*** Opening of Excerpted data ***
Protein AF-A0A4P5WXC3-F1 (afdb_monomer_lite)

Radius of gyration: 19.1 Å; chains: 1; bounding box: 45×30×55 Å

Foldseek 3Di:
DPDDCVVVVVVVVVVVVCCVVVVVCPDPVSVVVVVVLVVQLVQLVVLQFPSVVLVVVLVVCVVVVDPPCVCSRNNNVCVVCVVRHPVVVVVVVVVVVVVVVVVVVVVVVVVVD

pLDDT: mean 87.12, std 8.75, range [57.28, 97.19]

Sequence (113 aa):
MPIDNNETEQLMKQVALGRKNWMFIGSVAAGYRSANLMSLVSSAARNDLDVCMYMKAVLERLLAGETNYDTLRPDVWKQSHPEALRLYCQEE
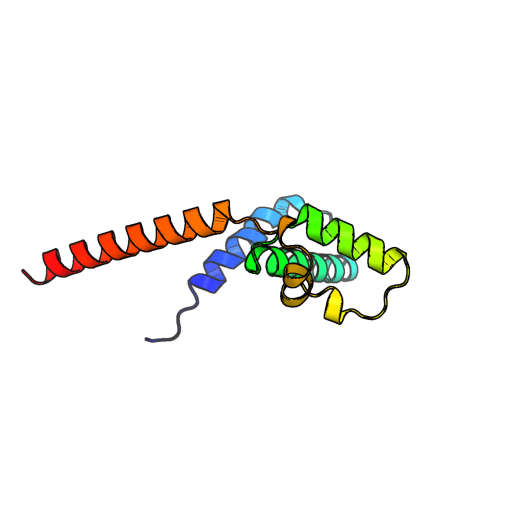RRSRADARAVKRARRRIARHG

Secondary structure (DSSP, 8-state):
-----HHHHHHHHHHHHHGGGGTT--SHHHHHHHHHHHHHHHHHHHTTB-HHHHHHHHHHHHHTT---GGGGSHHHHHHH-GGGB-HHHHHHHHHHHHHHHHHHHHHHHHHH-

Structure (mmCIF, N/CA/C/O backbone):
data_AF-A0A4P5WXC3-F1
#
_entry.id   AF-A0A4P5WXC3-F1
#
loop_
_atom_site.group_PDB
_atom_site.id
_atom_site.type_symbol
_atom_site.label_atom_id
_atom_site.label_alt_id
_atom_site.label_comp_id
_atom_site.label_asym_id
_atom_site.label_entity_id
_atom_site.label_seq_id
_atom_site.pdbx_PDB_ins_code
_atom_site.Cartn_x
_atom_site.Cartn_y
_atom_site.Cartn_z
_atom_site.occupancy
_atom_site.B_iso_or_equiv
_atom_site.auth_seq_id
_atom_site.auth_comp_id
_atom_site.auth_asym_id
_atom_site.auth_atom_id
_atom_site.pdbx_PDB_model_num
ATOM 1 N N . MET A 1 1 ? 15.564 -22.510 -13.033 1.00 63.16 1 MET A N 1
ATOM 2 C CA . MET A 1 1 ? 16.436 -21.452 -12.478 1.00 63.16 1 MET A CA 1
ATOM 3 C C . MET A 1 1 ? 16.643 -21.774 -11.009 1.00 63.16 1 MET A C 1
ATOM 5 O O . MET A 1 1 ? 15.675 -22.226 -10.406 1.00 63.16 1 MET A O 1
ATOM 9 N N . PRO A 1 2 ? 17.857 -21.641 -10.453 1.00 78.62 2 PRO A N 1
ATOM 10 C CA . PRO A 1 2 ? 18.041 -21.753 -9.007 1.00 78.62 2 PRO A CA 1
ATOM 11 C C . PRO A 1 2 ? 17.209 -20.672 -8.299 1.00 78.62 2 PRO A C 1
ATOM 13 O O . PRO A 1 2 ? 16.936 -19.634 -8.898 1.00 78.62 2 PRO A O 1
ATOM 16 N N . ILE A 1 3 ? 16.778 -20.929 -7.062 1.00 83.69 3 ILE A N 1
ATOM 17 C CA . ILE A 1 3 ? 16.073 -19.934 -6.242 1.00 83.69 3 ILE A CA 1
ATOM 18 C C . ILE A 1 3 ? 16.964 -18.692 -6.104 1.00 83.69 3 ILE A C 1
ATOM 20 O O . ILE A 1 3 ? 18.100 -18.797 -5.643 1.00 83.69 3 ILE A O 1
ATOM 24 N N . ASP A 1 4 ? 16.447 -17.529 -6.502 1.00 86.38 4 ASP A N 1
ATOM 25 C CA . ASP A 1 4 ? 17.071 -16.228 -6.276 1.00 86.38 4 ASP A CA 1
ATOM 26 C C . ASP A 1 4 ? 16.118 -15.316 -5.488 1.00 86.38 4 ASP A C 1
ATOM 28 O O . ASP A 1 4 ? 14.897 -15.413 -5.602 1.00 86.38 4 ASP A O 1
ATOM 32 N N . ASN A 1 5 ? 16.676 -14.476 -4.616 1.00 87.62 5 ASN A N 1
ATOM 33 C CA . ASN A 1 5 ? 15.931 -13.598 -3.705 1.00 87.62 5 ASN A CA 1
ATOM 34 C C . ASN A 1 5 ? 16.007 -12.121 -4.127 1.00 87.62 5 ASN A C 1
ATOM 36 O O . ASN A 1 5 ? 15.609 -11.234 -3.369 1.00 87.6
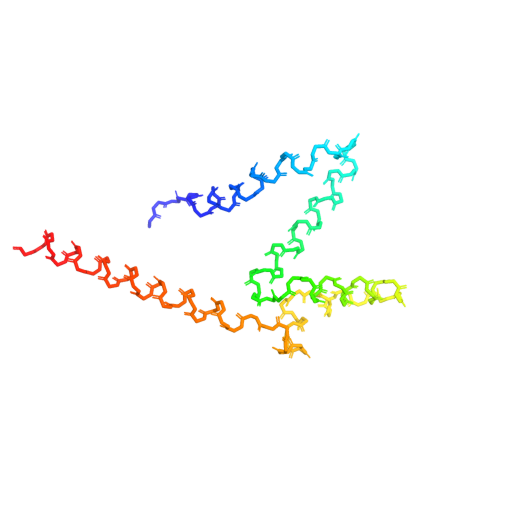2 5 ASN A O 1
ATOM 40 N N . ASN A 1 6 ? 16.537 -11.846 -5.320 1.00 88.62 6 ASN A N 1
ATOM 41 C CA . ASN A 1 6 ? 16.940 -10.506 -5.730 1.00 88.62 6 ASN A CA 1
ATOM 42 C C . ASN A 1 6 ? 15.741 -9.542 -5.790 1.00 88.62 6 ASN A C 1
ATOM 44 O O . ASN A 1 6 ? 15.862 -8.358 -5.474 1.00 88.62 6 ASN A O 1
ATOM 48 N N . GLU A 1 7 ? 14.556 -10.047 -6.145 1.00 82.88 7 GLU A N 1
ATOM 49 C CA . GLU A 1 7 ? 13.311 -9.274 -6.106 1.00 82.88 7 GLU A CA 1
ATOM 50 C C . GLU A 1 7 ? 12.910 -8.895 -4.672 1.00 82.88 7 GLU A C 1
ATOM 52 O O . GLU A 1 7 ? 12.611 -7.730 -4.394 1.00 82.88 7 GLU A O 1
ATOM 57 N N . THR A 1 8 ? 12.977 -9.849 -3.745 1.00 84.62 8 THR A N 1
ATOM 58 C CA . THR A 1 8 ? 12.694 -9.627 -2.322 1.00 84.62 8 THR A CA 1
ATOM 59 C C . THR A 1 8 ? 13.666 -8.620 -1.711 1.00 84.62 8 THR A C 1
ATOM 61 O O . THR A 1 8 ? 13.240 -7.676 -1.045 1.00 84.62 8 THR A O 1
ATOM 64 N N . GLU A 1 9 ? 14.967 -8.756 -1.976 1.00 87.38 9 GLU A N 1
ATOM 65 C CA . GLU A 1 9 ? 15.982 -7.810 -1.501 1.00 87.38 9 GLU A CA 1
ATOM 66 C C . GLU A 1 9 ? 15.746 -6.398 -2.047 1.00 87.38 9 GLU
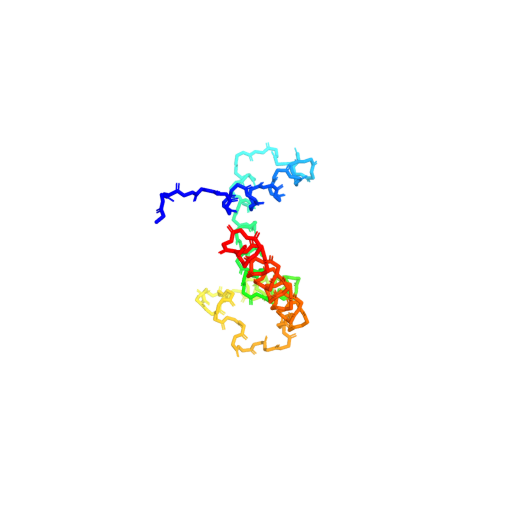 A C 1
ATOM 68 O O . GLU A 1 9 ? 15.837 -5.411 -1.311 1.00 87.38 9 GLU A O 1
ATOM 73 N N . GLN A 1 10 ? 15.390 -6.282 -3.329 1.00 87.06 10 GLN A N 1
ATOM 74 C CA . GLN A 1 10 ? 15.074 -5.001 -3.953 1.00 87.06 10 GLN A CA 1
ATOM 75 C C . GLN A 1 10 ? 13.845 -4.340 -3.310 1.00 87.06 10 GLN A C 1
ATOM 77 O O . GLN A 1 10 ? 13.856 -3.126 -3.100 1.00 87.06 10 GLN A O 1
ATOM 82 N N . LEU A 1 11 ? 12.814 -5.114 -2.958 1.00 82.38 11 LEU A N 1
ATOM 83 C CA . LEU A 1 11 ? 11.642 -4.617 -2.229 1.00 82.38 11 LEU A CA 1
ATOM 84 C C . LEU A 1 11 ? 12.011 -4.156 -0.812 1.00 82.38 11 LEU A C 1
ATOM 86 O O . LEU A 1 11 ? 11.581 -3.085 -0.375 1.00 82.38 11 LEU A O 1
ATOM 90 N N . MET A 1 12 ? 12.873 -4.903 -0.120 1.00 83.25 12 MET A N 1
ATOM 91 C CA . MET A 1 12 ? 13.329 -4.560 1.230 1.00 83.25 12 MET A CA 1
ATOM 92 C C . MET A 1 12 ? 14.126 -3.255 1.299 1.00 83.25 12 MET A C 1
ATOM 94 O O . MET A 1 12 ? 14.152 -2.608 2.351 1.00 83.25 12 MET A O 1
ATOM 98 N N . LYS A 1 13 ? 14.709 -2.793 0.185 1.00 83.38 13 LYS A N 1
ATOM 99 C CA . LYS A 1 13 ? 15.359 -1.473 0.124 1.00 83.38 13 LYS A CA 1
ATOM 100 C C . LYS A 1 13 ? 14.395 -0.333 0.447 1.00 83.38 13 LYS A C 1
ATOM 102 O O . LYS A 1 13 ? 14.819 0.632 1.072 1.00 83.38 13 LYS A O 1
ATOM 107 N N . GLN A 1 14 ? 13.110 -0.433 0.099 1.00 77.81 14 GLN A N 1
ATOM 108 C CA . GLN A 1 14 ? 12.142 0.622 0.430 1.00 77.81 14 GLN A CA 1
ATOM 109 C C . GLN A 1 14 ? 11.914 0.739 1.941 1.00 77.81 14 GLN A C 1
ATOM 111 O O . GLN A 1 14 ? 11.941 1.840 2.488 1.00 77.81 14 GLN A O 1
ATOM 116 N N . VAL A 1 15 ? 11.787 -0.398 2.628 1.00 77.44 15 VAL A N 1
ATOM 117 C CA . VAL A 1 15 ? 11.702 -0.451 4.096 1.00 77.44 15 VAL A CA 1
ATOM 118 C C . VAL A 1 15 ? 12.998 0.074 4.721 1.00 77.44 15 VAL A C 1
ATOM 120 O O . VAL A 1 15 ? 12.969 0.822 5.696 1.00 77.44 15 VAL A O 1
ATOM 123 N N . ALA A 1 16 ? 14.150 -0.273 4.137 1.00 80.62 16 ALA A N 1
ATOM 124 C CA . ALA A 1 16 ? 15.450 0.192 4.602 1.00 80.62 16 ALA A CA 1
ATOM 125 C C . ALA A 1 16 ? 15.617 1.715 4.520 1.00 80.62 16 ALA A C 1
ATOM 127 O O . ALA A 1 16 ? 16.087 2.322 5.479 1.00 80.62 16 ALA A O 1
ATOM 128 N N . LEU A 1 17 ? 15.198 2.322 3.408 1.00 80.25 17 LEU A N 1
ATOM 129 C CA . LEU A 1 17 ? 15.228 3.771 3.207 1.00 80.25 17 LEU A CA 1
ATOM 130 C C . LEU A 1 17 ? 14.300 4.504 4.191 1.00 80.25 17 LEU A C 1
ATOM 132 O O . LEU A 1 17 ? 14.662 5.563 4.699 1.00 80.25 17 LEU A O 1
ATOM 136 N N . GLY A 1 18 ? 13.142 3.918 4.515 1.00 72.31 18 GLY A N 1
ATOM 137 C CA . GLY A 1 18 ? 12.166 4.482 5.454 1.00 72.31 18
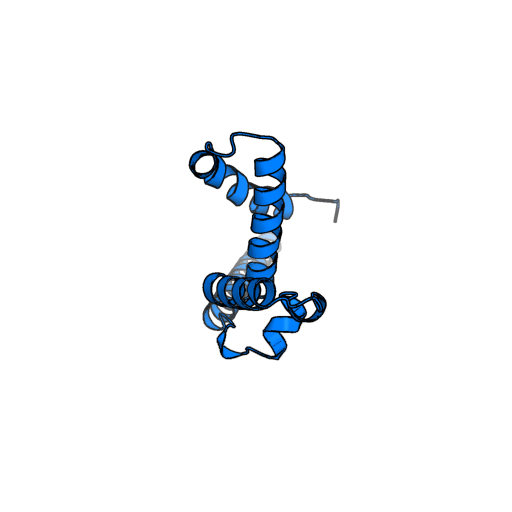 GLY A CA 1
ATOM 138 C C . GLY A 1 18 ? 12.567 4.426 6.932 1.00 72.31 18 GLY A C 1
ATOM 139 O O . GLY A 1 18 ? 11.974 5.138 7.738 1.00 72.31 18 GLY A O 1
ATOM 140 N N . ARG A 1 19 ? 13.594 3.647 7.315 1.00 71.56 19 ARG A N 1
ATOM 141 C CA . ARG A 1 19 ? 13.995 3.460 8.727 1.00 71.56 19 ARG A CA 1
ATOM 142 C C . ARG A 1 19 ? 14.255 4.768 9.473 1.00 71.56 19 ARG A C 1
ATOM 144 O O . ARG A 1 19 ? 13.872 4.877 10.632 1.00 71.56 19 ARG A O 1
ATOM 151 N N . LYS A 1 20 ? 14.856 5.767 8.817 1.00 66.44 20 LYS A N 1
ATOM 152 C CA . LYS A 1 20 ? 15.087 7.090 9.425 1.00 66.44 20 LYS A CA 1
ATOM 153 C C . LYS A 1 20 ? 13.787 7.868 9.675 1.00 66.44 20 LYS A C 1
ATOM 155 O O . LYS A 1 20 ? 13.719 8.626 10.633 1.00 66.44 20 LYS A O 1
ATOM 160 N N . ASN A 1 21 ? 12.748 7.639 8.873 1.00 67.00 21 ASN A N 1
ATOM 161 C CA . ASN A 1 21 ? 11.449 8.304 9.015 1.00 67.00 21 ASN A CA 1
ATOM 162 C C . ASN A 1 21 ? 10.554 7.639 10.073 1.00 67.00 21 ASN A C 1
ATOM 164 O O . ASN A 1 21 ? 9.555 8.222 10.483 1.00 67.00 21 ASN A O 1
ATOM 168 N N . TRP A 1 22 ? 10.901 6.430 10.525 1.00 71.19 22 TRP A N 1
ATOM 169 C CA . TRP A 1 22 ? 10.104 5.641 11.471 1.00 71.19 22 TRP A CA 1
ATOM 170 C C . TRP A 1 22 ? 10.824 5.378 12.798 1.00 71.19 22 TRP A C 1
ATOM 172 O O . TRP A 1 22 ? 10.399 4.524 13.573 1.00 71.19 22 TRP A O 1
ATOM 182 N N . MET A 1 23 ? 11.879 6.145 13.102 1.00 66.56 23 MET A N 1
ATOM 183 C CA . MET A 1 23 ? 12.594 6.073 14.387 1.00 66.56 23 MET A CA 1
ATOM 184 C C . MET A 1 23 ? 11.699 6.395 15.601 1.00 66.56 23 MET A C 1
ATOM 186 O O . MET A 1 23 ? 12.073 6.100 16.729 1.00 66.56 23 MET A O 1
ATOM 190 N N . PHE A 1 24 ? 10.501 6.945 15.376 1.00 60.47 24 PHE A N 1
ATOM 191 C CA . PHE A 1 24 ? 9.504 7.243 16.410 1.00 60.47 24 PHE A CA 1
ATOM 192 C C . PHE A 1 24 ? 8.636 6.043 16.824 1.00 60.47 24 PHE A C 1
ATOM 194 O O . PHE A 1 24 ? 7.742 6.194 17.656 1.00 60.47 24 PHE A O 1
ATOM 201 N N . ILE A 1 25 ? 8.867 4.846 16.270 1.00 69.56 25 ILE A N 1
ATOM 202 C CA . ILE A 1 25 ? 8.240 3.609 16.753 1.00 69.56 25 ILE A CA 1
ATOM 2
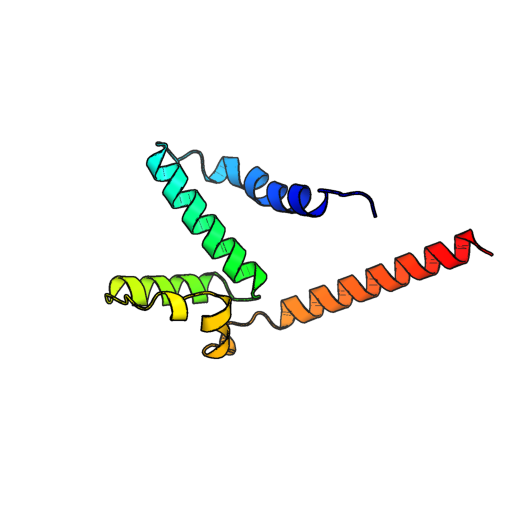03 C C . ILE A 1 25 ? 8.841 3.276 18.132 1.00 69.56 25 ILE A C 1
ATOM 205 O O . ILE A 1 25 ? 9.779 2.498 18.261 1.00 69.56 25 ILE A O 1
ATOM 209 N N . GLY A 1 26 ? 8.310 3.915 19.177 1.00 71.88 26 GLY A N 1
ATOM 210 C CA . GLY A 1 26 ? 8.835 3.848 20.546 1.00 71.88 26 GLY A CA 1
ATOM 211 C C . GLY A 1 26 ? 8.471 2.578 21.322 1.00 71.88 26 GLY A C 1
ATOM 212 O O . GLY A 1 26 ? 8.791 2.476 22.501 1.00 71.88 26 GLY A O 1
ATOM 213 N N . SER A 1 27 ? 7.773 1.617 20.705 1.00 85.00 27 SER A N 1
ATOM 214 C CA . SER A 1 27 ? 7.432 0.336 21.336 1.00 85.00 27 SER A CA 1
ATOM 215 C C . SER A 1 27 ? 7.220 -0.786 20.320 1.00 85.00 27 SER A C 1
ATOM 217 O O . SER A 1 27 ? 6.860 -0.547 19.166 1.00 85.00 27 SER A O 1
ATOM 219 N N . VAL A 1 28 ? 7.365 -2.036 20.771 1.00 86.12 28 VAL A N 1
ATOM 220 C CA . VAL A 1 28 ? 7.102 -3.238 19.956 1.00 86.12 28 VAL A CA 1
ATOM 221 C C . VAL A 1 28 ? 5.668 -3.238 19.408 1.00 86.12 28 VAL A C 1
ATOM 223 O O . VAL A 1 28 ? 5.447 -3.521 18.233 1.00 86.12 28 VAL A O 1
ATOM 226 N N . ALA A 1 29 ? 4.689 -2.839 20.226 1.00 87.06 29 ALA A N 1
ATOM 227 C CA . ALA A 1 29 ? 3.293 -2.729 19.805 1.00 87.06 29 ALA A CA 1
ATOM 228 C C . ALA A 1 29 ? 3.096 -1.689 18.686 1.00 87.06 29 ALA A C 1
ATOM 230 O O . ALA A 1 29 ? 2.340 -1.926 17.741 1.00 87.06 29 ALA A O 1
ATOM 231 N N . ALA A 1 30 ? 3.790 -0.548 18.757 1.00 84.31 30 ALA A N 1
ATOM 232 C CA . ALA A 1 30 ? 3.800 0.426 17.666 1.00 84.31 30 ALA A CA 1
ATOM 233 C C . ALA A 1 30 ? 4.462 -0.145 16.398 1.00 84.31 30 ALA A C 1
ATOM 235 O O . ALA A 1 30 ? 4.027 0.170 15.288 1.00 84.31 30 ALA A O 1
*** Close of Excerpted data ***
**Exercise prompt**
Each line from the one holding "ATOM 194 O O" through the final line of the data needs to be transcribed exactly. Include both ends, skip the pictures, and add nothing.

**Answer box**
ATOM 194 O O . PHE A 1 24 ? 7.742 6.194 17.656 1.00 60.47 24 PHE A O 1
ATOM 201 N N . ILE A 1 25 ? 8.867 4.846 16.270 1.00 69.56 25 ILE A N 1
ATOM 202 C CA . ILE A 1 25 ? 8.240 3.609 16.753 1.00 69.56 25 ILE A CA 1
ATOM 2
03 C C . ILE A 1 25 ? 8.841 3.276 18.132 1.00 69.56 25 ILE A C 1
ATOM 205 O O . ILE A 1 25 ? 9.779 2.498 18.261 1.00 69.56 25 ILE A O 1
ATOM 209 N N . GLY A 1 26 ? 8.310 3.915 19.177 1.00 71.88 26 GLY A N 1
ATOM 210 C CA . GLY A 1 26 ? 8.835 3.848 20.546 1.00 71.88 26 GLY A CA 1
ATOM 211 C C . GLY A 1 26 ? 8.471 2.578 21.322 1.00 71.88 26 GLY A C 1
ATOM 212 O O . GLY A 1 26 ? 8.791 2.476 22.501 1.00 71.88 26 GLY A O 1
ATOM 213 N N . SER A 1 27 ? 7.773 1.617 20.705 1.00 85.00 27 SER A N 1
ATOM 214 C CA . SER A 1 27 ? 7.432 0.336 21.336 1.00 85.00 27 SER A CA 1
ATOM 215 C C . SER A 1 27 ? 7.220 -0.786 20.320 1.00 85.00 27 SER A C 1
ATOM 217 O O . SER A 1 27 ? 6.860 -0.547 19.166 1.00 85.00 27 SER A O 1
ATOM 219 N N . VAL A 1 28 ? 7.365 -2.036 20.771 1.00 86.12 28 VAL A N 1
ATOM 220 C CA . VAL A 1 28 ? 7.102 -3.238 19.956 1.00 86.12 28 VAL A CA 1
ATOM 221 C C . VAL A 1 28 ? 5.668 -3.238 19.408 1.00 86.12 28 VAL A C 1
ATOM 223 O O . VAL A 1 28 ? 5.447 -3.521 18.233 1.00 86.12 28 VAL A O 1
ATOM 226 N N . ALA A 1 29 ? 4.689 -2.839 20.226 1.00 87.06 29 ALA A N 1
ATOM 227 C CA . ALA A 1 29 ? 3.293 -2.729 19.805 1.00 87.06 29 ALA A CA 1
ATOM 228 C C . ALA A 1 29 ? 3.096 -1.689 18.686 1.00 87.06 29 ALA A C 1
ATOM 230 O O . ALA A 1 29 ? 2.340 -1.926 17.741 1.00 87.06 29 ALA A O 1
ATOM 231 N N . ALA A 1 30 ? 3.790 -0.548 18.757 1.00 84.31 30 ALA A N 1
ATOM 232 C CA . ALA A 1 30 ? 3.800 0.426 17.666 1.00 84.31 30 ALA A CA 1
ATOM 233 C C . ALA A 1 30 ? 4.462 -0.145 16.398 1.00 84.31 30 ALA A C 1
ATOM 235 O O . ALA A 1 30 ? 4.027 0.170 15.288 1.00 84.31 30 ALA A O 1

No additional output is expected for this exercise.